> **WORK INSTRUCTION**
Set out exactly every line of the entries below, starting at the line that holds "Organism: NCBI:txid45428" and stopping after the line that holds "Radius of gyration: 25.34".

> **PROVIDED MATERIAL**
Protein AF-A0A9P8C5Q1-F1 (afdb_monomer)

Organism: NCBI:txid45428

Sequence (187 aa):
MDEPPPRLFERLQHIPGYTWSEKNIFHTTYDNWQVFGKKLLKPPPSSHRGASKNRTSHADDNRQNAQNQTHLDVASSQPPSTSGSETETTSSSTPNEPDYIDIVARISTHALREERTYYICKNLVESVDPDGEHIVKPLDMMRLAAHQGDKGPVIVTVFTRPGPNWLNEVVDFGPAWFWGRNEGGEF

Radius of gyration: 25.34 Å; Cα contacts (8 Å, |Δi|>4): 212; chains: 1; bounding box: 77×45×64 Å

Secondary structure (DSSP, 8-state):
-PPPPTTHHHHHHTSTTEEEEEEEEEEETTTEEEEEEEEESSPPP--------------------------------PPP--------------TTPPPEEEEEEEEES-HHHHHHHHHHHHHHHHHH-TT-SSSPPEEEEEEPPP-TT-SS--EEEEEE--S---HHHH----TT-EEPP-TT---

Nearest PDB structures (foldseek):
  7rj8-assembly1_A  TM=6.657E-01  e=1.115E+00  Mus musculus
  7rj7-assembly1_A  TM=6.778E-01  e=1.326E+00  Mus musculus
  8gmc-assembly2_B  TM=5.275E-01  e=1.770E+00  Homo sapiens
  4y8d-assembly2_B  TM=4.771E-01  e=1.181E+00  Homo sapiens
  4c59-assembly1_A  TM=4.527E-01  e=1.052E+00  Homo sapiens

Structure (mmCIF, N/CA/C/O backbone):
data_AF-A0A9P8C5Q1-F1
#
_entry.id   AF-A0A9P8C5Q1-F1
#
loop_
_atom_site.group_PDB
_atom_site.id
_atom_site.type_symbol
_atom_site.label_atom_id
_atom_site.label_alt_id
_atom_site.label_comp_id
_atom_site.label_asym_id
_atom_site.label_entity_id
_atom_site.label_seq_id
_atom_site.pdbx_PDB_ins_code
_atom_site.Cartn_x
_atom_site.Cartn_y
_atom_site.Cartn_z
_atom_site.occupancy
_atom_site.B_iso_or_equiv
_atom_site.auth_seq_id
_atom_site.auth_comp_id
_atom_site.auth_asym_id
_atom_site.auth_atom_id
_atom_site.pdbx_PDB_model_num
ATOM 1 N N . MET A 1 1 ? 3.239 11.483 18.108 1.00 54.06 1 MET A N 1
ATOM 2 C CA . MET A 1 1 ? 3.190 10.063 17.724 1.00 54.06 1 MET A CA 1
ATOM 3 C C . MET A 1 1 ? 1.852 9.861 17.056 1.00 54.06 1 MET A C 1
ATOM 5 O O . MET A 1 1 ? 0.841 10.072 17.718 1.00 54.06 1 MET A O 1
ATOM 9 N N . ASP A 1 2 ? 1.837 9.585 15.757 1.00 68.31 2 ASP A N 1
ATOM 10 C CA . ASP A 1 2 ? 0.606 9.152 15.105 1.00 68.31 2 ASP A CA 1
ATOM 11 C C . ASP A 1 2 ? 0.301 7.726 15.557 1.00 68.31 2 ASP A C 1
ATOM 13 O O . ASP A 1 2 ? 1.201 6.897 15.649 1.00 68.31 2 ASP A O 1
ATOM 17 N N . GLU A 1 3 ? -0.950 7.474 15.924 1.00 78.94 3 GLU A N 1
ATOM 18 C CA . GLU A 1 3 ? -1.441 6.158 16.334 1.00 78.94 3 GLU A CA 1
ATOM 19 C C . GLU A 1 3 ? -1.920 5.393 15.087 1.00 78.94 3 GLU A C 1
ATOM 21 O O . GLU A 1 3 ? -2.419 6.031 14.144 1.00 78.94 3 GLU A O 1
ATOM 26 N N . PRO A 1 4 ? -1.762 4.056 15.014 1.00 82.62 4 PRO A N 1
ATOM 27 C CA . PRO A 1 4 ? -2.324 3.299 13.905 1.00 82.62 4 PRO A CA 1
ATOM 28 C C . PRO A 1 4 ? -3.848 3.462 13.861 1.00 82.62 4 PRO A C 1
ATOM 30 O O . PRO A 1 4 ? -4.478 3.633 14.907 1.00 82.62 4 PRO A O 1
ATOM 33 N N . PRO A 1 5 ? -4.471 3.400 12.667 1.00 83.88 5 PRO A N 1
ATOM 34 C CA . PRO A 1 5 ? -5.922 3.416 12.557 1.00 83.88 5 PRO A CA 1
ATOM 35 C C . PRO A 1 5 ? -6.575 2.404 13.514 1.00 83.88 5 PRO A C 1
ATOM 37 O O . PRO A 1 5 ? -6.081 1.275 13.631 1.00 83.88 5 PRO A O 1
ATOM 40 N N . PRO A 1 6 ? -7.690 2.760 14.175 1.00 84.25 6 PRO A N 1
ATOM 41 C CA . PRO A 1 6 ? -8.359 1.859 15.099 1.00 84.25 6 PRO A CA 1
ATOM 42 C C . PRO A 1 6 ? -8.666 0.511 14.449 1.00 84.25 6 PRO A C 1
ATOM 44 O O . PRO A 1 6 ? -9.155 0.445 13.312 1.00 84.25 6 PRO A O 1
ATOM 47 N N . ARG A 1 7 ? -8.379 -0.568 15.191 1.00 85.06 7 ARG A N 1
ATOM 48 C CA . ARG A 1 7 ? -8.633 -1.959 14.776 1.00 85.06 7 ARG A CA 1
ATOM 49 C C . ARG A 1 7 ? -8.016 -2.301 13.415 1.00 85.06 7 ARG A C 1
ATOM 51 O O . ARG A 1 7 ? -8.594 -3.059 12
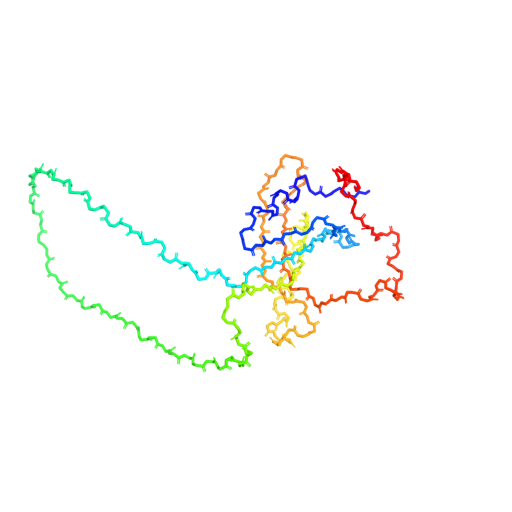.638 1.00 85.06 7 ARG A O 1
ATOM 58 N N . LEU A 1 8 ? -6.844 -1.736 13.113 1.00 86.69 8 LEU A N 1
ATOM 59 C CA . LEU A 1 8 ? -6.172 -1.927 11.828 1.00 86.69 8 LEU A CA 1
ATOM 60 C C . LEU A 1 8 ? -6.030 -3.408 11.458 1.00 86.69 8 LEU A C 1
ATOM 62 O O . LEU A 1 8 ? -6.401 -3.794 10.354 1.00 86.69 8 LEU A O 1
ATOM 66 N N . PHE A 1 9 ? -5.542 -4.241 12.379 1.00 86.44 9 PHE A N 1
ATOM 67 C CA . PHE A 1 9 ? -5.345 -5.666 12.113 1.00 86.44 9 PHE A CA 1
ATOM 68 C C . PHE A 1 9 ? -6.651 -6.394 11.829 1.00 86.44 9 PHE A C 1
ATOM 70 O O . PHE A 1 9 ? -6.742 -7.079 10.819 1.00 86.44 9 PHE A O 1
ATOM 77 N N . GLU A 1 10 ? -7.682 -6.185 12.647 1.00 88.19 10 GLU A N 1
ATOM 78 C CA . GLU A 1 10 ? -9.013 -6.751 12.410 1.00 88.19 10 GLU A CA 1
ATOM 79 C C . GLU A 1 10 ? -9.514 -6.381 11.007 1.00 88.19 10 GLU A C 1
ATOM 81 O O . GLU A 1 10 ? -9.968 -7.238 10.254 1.00 88.19 10 GLU A O 1
ATOM 86 N N . ARG A 1 11 ? -9.352 -5.118 10.598 1.00 90.75 11 ARG A N 1
ATOM 87 C CA . ARG A 1 11 ? -9.740 -4.647 9.259 1.00 90.75 11 ARG A CA 1
ATOM 88 C C . ARG A 1 11 ? -8.911 -5.297 8.149 1.00 90.75 11 ARG A C 1
ATOM 90 O O . ARG A 1 11 ? -9.472 -5.648 7.117 1.00 90.75 11 ARG A O 1
ATOM 97 N N . LEU A 1 12 ? -7.609 -5.489 8.357 1.00 90.44 12 LEU A N 1
ATOM 98 C CA . LEU A 1 12 ? -6.730 -6.160 7.398 1.00 90.44 12 LEU A CA 1
ATOM 99 C C . LEU A 1 12 ? -7.059 -7.658 7.256 1.00 90.44 12 LEU A C 1
ATOM 101 O O . LEU A 1 12 ? -7.026 -8.178 6.143 1.00 90.44 12 LEU A O 1
ATOM 105 N N . GLN A 1 13 ? -7.428 -8.344 8.344 1.00 90.44 13 GLN A N 1
ATOM 106 C CA . GLN A 1 13 ? -7.828 -9.762 8.322 1.00 90.44 13 GLN A CA 1
ATOM 107 C C . GLN A 1 13 ? -9.096 -10.011 7.492 1.00 90.44 13 GLN A C 1
ATOM 109 O O . GLN A 1 13 ? -9.291 -11.108 6.975 1.00 90.44 13 GLN A O 1
ATOM 114 N N . HIS A 1 14 ? -9.946 -8.996 7.318 1.00 90.19 14 HIS A N 1
ATOM 115 C CA . HIS A 1 14 ? -11.116 -9.090 6.444 1.00 90.19 14 HIS A CA 1
ATOM 116 C C . HIS A 1 14 ? -10.768 -9.062 4.946 1.00 90.19 14 HIS A C 1
ATOM 118 O O . HIS A 1 14 ? -11.654 -9.300 4.124 1.00 90.19 14 HIS A O 1
ATOM 124 N N . ILE A 1 15 ? -9.517 -8.774 4.566 1.00 90.19 15 ILE A N 1
ATOM 125 C CA . ILE A 1 15 ? -9.103 -8.762 3.161 1.00 90.19 15 ILE A CA 1
ATOM 126 C C . ILE A 1 15 ? -8.842 -10.212 2.711 1.00 90.19 15 ILE A C 1
ATOM 128 O O . ILE A 1 15 ? -7.885 -10.839 3.176 1.00 90.19 15 ILE A O 1
ATOM 132 N N . PRO A 1 16 ? -9.658 -10.770 1.796 1.00 88.88 16 PRO A N 1
ATOM 133 C CA . PRO A 1 16 ? -9.532 -12.164 1.393 1.00 88.88 16 PRO A CA 1
ATOM 134 C C . PRO A 1 16 ? -8.227 -12.413 0.626 1.00 88.88 16 PRO A C 1
ATOM 136 O O . PRO A 1 16 ? -7.790 -11.588 -0.172 1.00 88.88 16 PRO A O 1
ATOM 139 N N . GLY A 1 17 ? -7.623 -13.586 0.833 1.00 89.50 17 GLY A N 1
ATOM 140 C CA . GLY A 1 17 ? -6.403 -14.004 0.128 1.00 89.50 17 GLY A CA 1
ATOM 141 C C . GLY A 1 17 ? -5.095 -13.498 0.740 1.00 89.50 17 GLY A C 1
ATOM 142 O O . GLY A 1 17 ? -4.024 -13.823 0.221 1.00 89.50 17 GLY A O 1
ATOM 143 N N . TYR A 1 18 ? -5.169 -12.764 1.852 1.00 92.25 18 TYR A N 1
ATOM 144 C CA . TYR A 1 18 ? -4.013 -12.252 2.575 1.00 92.25 18 TYR A CA 1
ATOM 145 C C . TYR A 1 18 ? -3.984 -12.749 4.019 1.00 92.25 18 TYR A C 1
ATOM 147 O O . TYR A 1 18 ? -5.013 -12.976 4.650 1.00 92.25 18 TYR A O 1
ATOM 155 N N . THR A 1 19 ? -2.781 -12.911 4.556 1.00 92.00 19 THR A N 1
ATOM 156 C CA . THR A 1 19 ? -2.546 -13.205 5.970 1.00 92.00 19 THR A CA 1
ATOM 157 C C . THR A 1 19 ? -1.516 -12.226 6.496 1.00 92.00 19 THR A C 1
ATOM 159 O O . THR A 1 19 ? -0.430 -12.109 5.930 1.00 92.00 19 THR A O 1
ATOM 162 N N . TRP A 1 20 ? -1.844 -11.528 7.576 1.00 91.50 20 TRP A N 1
ATOM 163 C CA . TRP A 1 20 ? -1.022 -10.451 8.124 1.00 91.50 20 TRP A CA 1
ATOM 164 C C . TRP A 1 20 ? -0.346 -10.885 9.421 1.00 91.50 20 TRP A C 1
ATOM 166 O O . TRP A 1 20 ? -0.953 -11.562 10.248 1.00 91.50 20 TRP A O 1
ATOM 176 N N . SER A 1 21 ? 0.916 -10.499 9.590 1.00 86.69 21 SER A N 1
ATOM 177 C CA . SER A 1 21 ? 1.686 -10.736 10.808 1.00 86.69 21 SER A CA 1
ATOM 178 C C . SER A 1 21 ? 1.608 -9.519 11.722 1.00 86.69 21 SER A C 1
ATOM 180 O O . SER A 1 21 ? 1.960 -8.412 11.320 1.00 86.69 21 SER A O 1
ATOM 182 N N . GLU A 1 22 ? 1.206 -9.731 12.974 1.00 79.44 22 GLU A N 1
ATOM 183 C CA . GLU A 1 22 ? 1.106 -8.664 13.981 1.00 79.44 22 GLU A CA 1
ATOM 184 C C . GLU A 1 22 ? 2.451 -8.280 14.604 1.00 79.44 22 GLU A C 1
ATOM 186 O O . GLU A 1 22 ? 2.571 -7.243 15.250 1.00 79.44 22 GLU A O 1
ATOM 191 N N . LYS A 1 23 ? 3.484 -9.108 14.411 1.00 74.75 23 LYS A N 1
ATOM 192 C CA . LYS A 1 23 ? 4.763 -8.966 15.120 1.00 74.75 23 LYS A CA 1
ATOM 193 C C . LYS A 1 23 ? 5.607 -7.784 14.640 1.00 74.75 23 LYS A C 1
ATOM 195 O O . LYS A 1 23 ? 6.437 -7.299 15.394 1.00 74.75 23 LYS A O 1
ATOM 200 N N . ASN A 1 24 ? 5.402 -7.336 13.401 1.00 70.75 24 ASN A N 1
ATOM 201 C CA . ASN A 1 24 ? 6.288 -6.393 12.718 1.00 70.75 24 ASN A CA 1
ATOM 202 C C . ASN A 1 24 ? 5.481 -5.263 12.065 1.00 70.75 24 ASN A C 1
ATOM 204 O O . ASN A 1 24 ? 5.430 -5.163 10.837 1.00 70.75 24 ASN A O 1
ATOM 208 N N . ILE A 1 25 ? 4.831 -4.439 12.887 1.00 84.50 25 ILE A N 1
ATOM 209 C CA . ILE A 1 25 ? 4.225 -3.182 12.445 1.00 84.50 25 ILE A CA 1
ATOM 210 C C . ILE A 1 25 ? 5.184 -2.029 12.733 1.00 84.50 25 ILE A C 1
ATOM 212 O O . ILE A 1 25 ? 5.740 -1.925 13.824 1.00 84.50 25 ILE A O 1
ATOM 216 N N . PHE A 1 
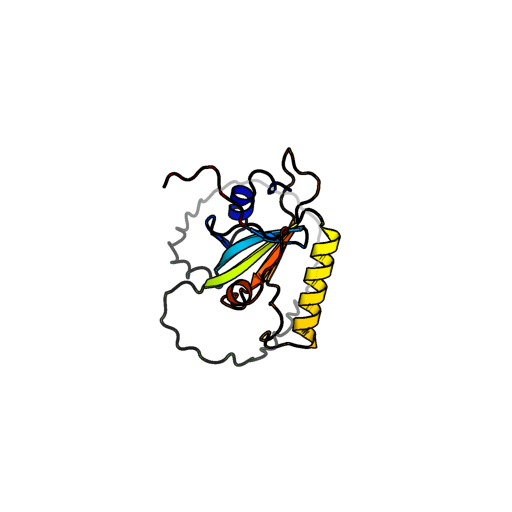26 ? 5.401 -1.156 11.760 1.00 84.56 26 PHE A N 1
ATOM 217 C CA . PHE A 1 26 ? 6.225 0.037 11.947 1.00 84.56 26 PHE A CA 1
ATOM 218 C C . PHE A 1 26 ? 5.637 1.206 11.176 1.00 84.56 26 PHE A C 1
ATOM 220 O O . PHE A 1 26 ? 4.915 1.024 10.193 1.00 84.56 26 PHE A O 1
ATOM 227 N N . HIS A 1 27 ? 5.922 2.411 11.650 1.00 86.19 27 HIS A N 1
ATOM 228 C CA . HIS A 1 27 ? 5.530 3.641 10.980 1.00 86.19 27 HIS A CA 1
ATOM 229 C C . HIS A 1 27 ? 6.763 4.234 10.317 1.00 86.19 27 HIS A C 1
ATOM 231 O O . HIS A 1 27 ? 7.857 4.239 10.882 1.00 86.19 27 HIS A O 1
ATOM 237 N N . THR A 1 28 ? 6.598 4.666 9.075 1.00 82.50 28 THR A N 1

> **ANSWER TO THIS EXERCISE**
Organism: NCBI:txid45428

Sequence (187 aa):
MDEPPPRLFERLQHIPGYTWSEKNIFHTTYDNWQVFGKKLLKPPPSSHRGASKNRTSHADDNRQNAQNQTHLDVASSQPPSTSGSETETTSSSTPNEPDYIDIVARISTHALREERTYYICKNLVESVDPDGEHIVKPLDMMRLAAHQGDKGPVIVTVFTRPGPNWLNEVVDFGPAWFWGRNEGGEF

Radius of gyration: 25.34 Å; Cα contacts (8 Å, |Δi|>4): 212; chains: 1; bounding box: 77×45×64 Å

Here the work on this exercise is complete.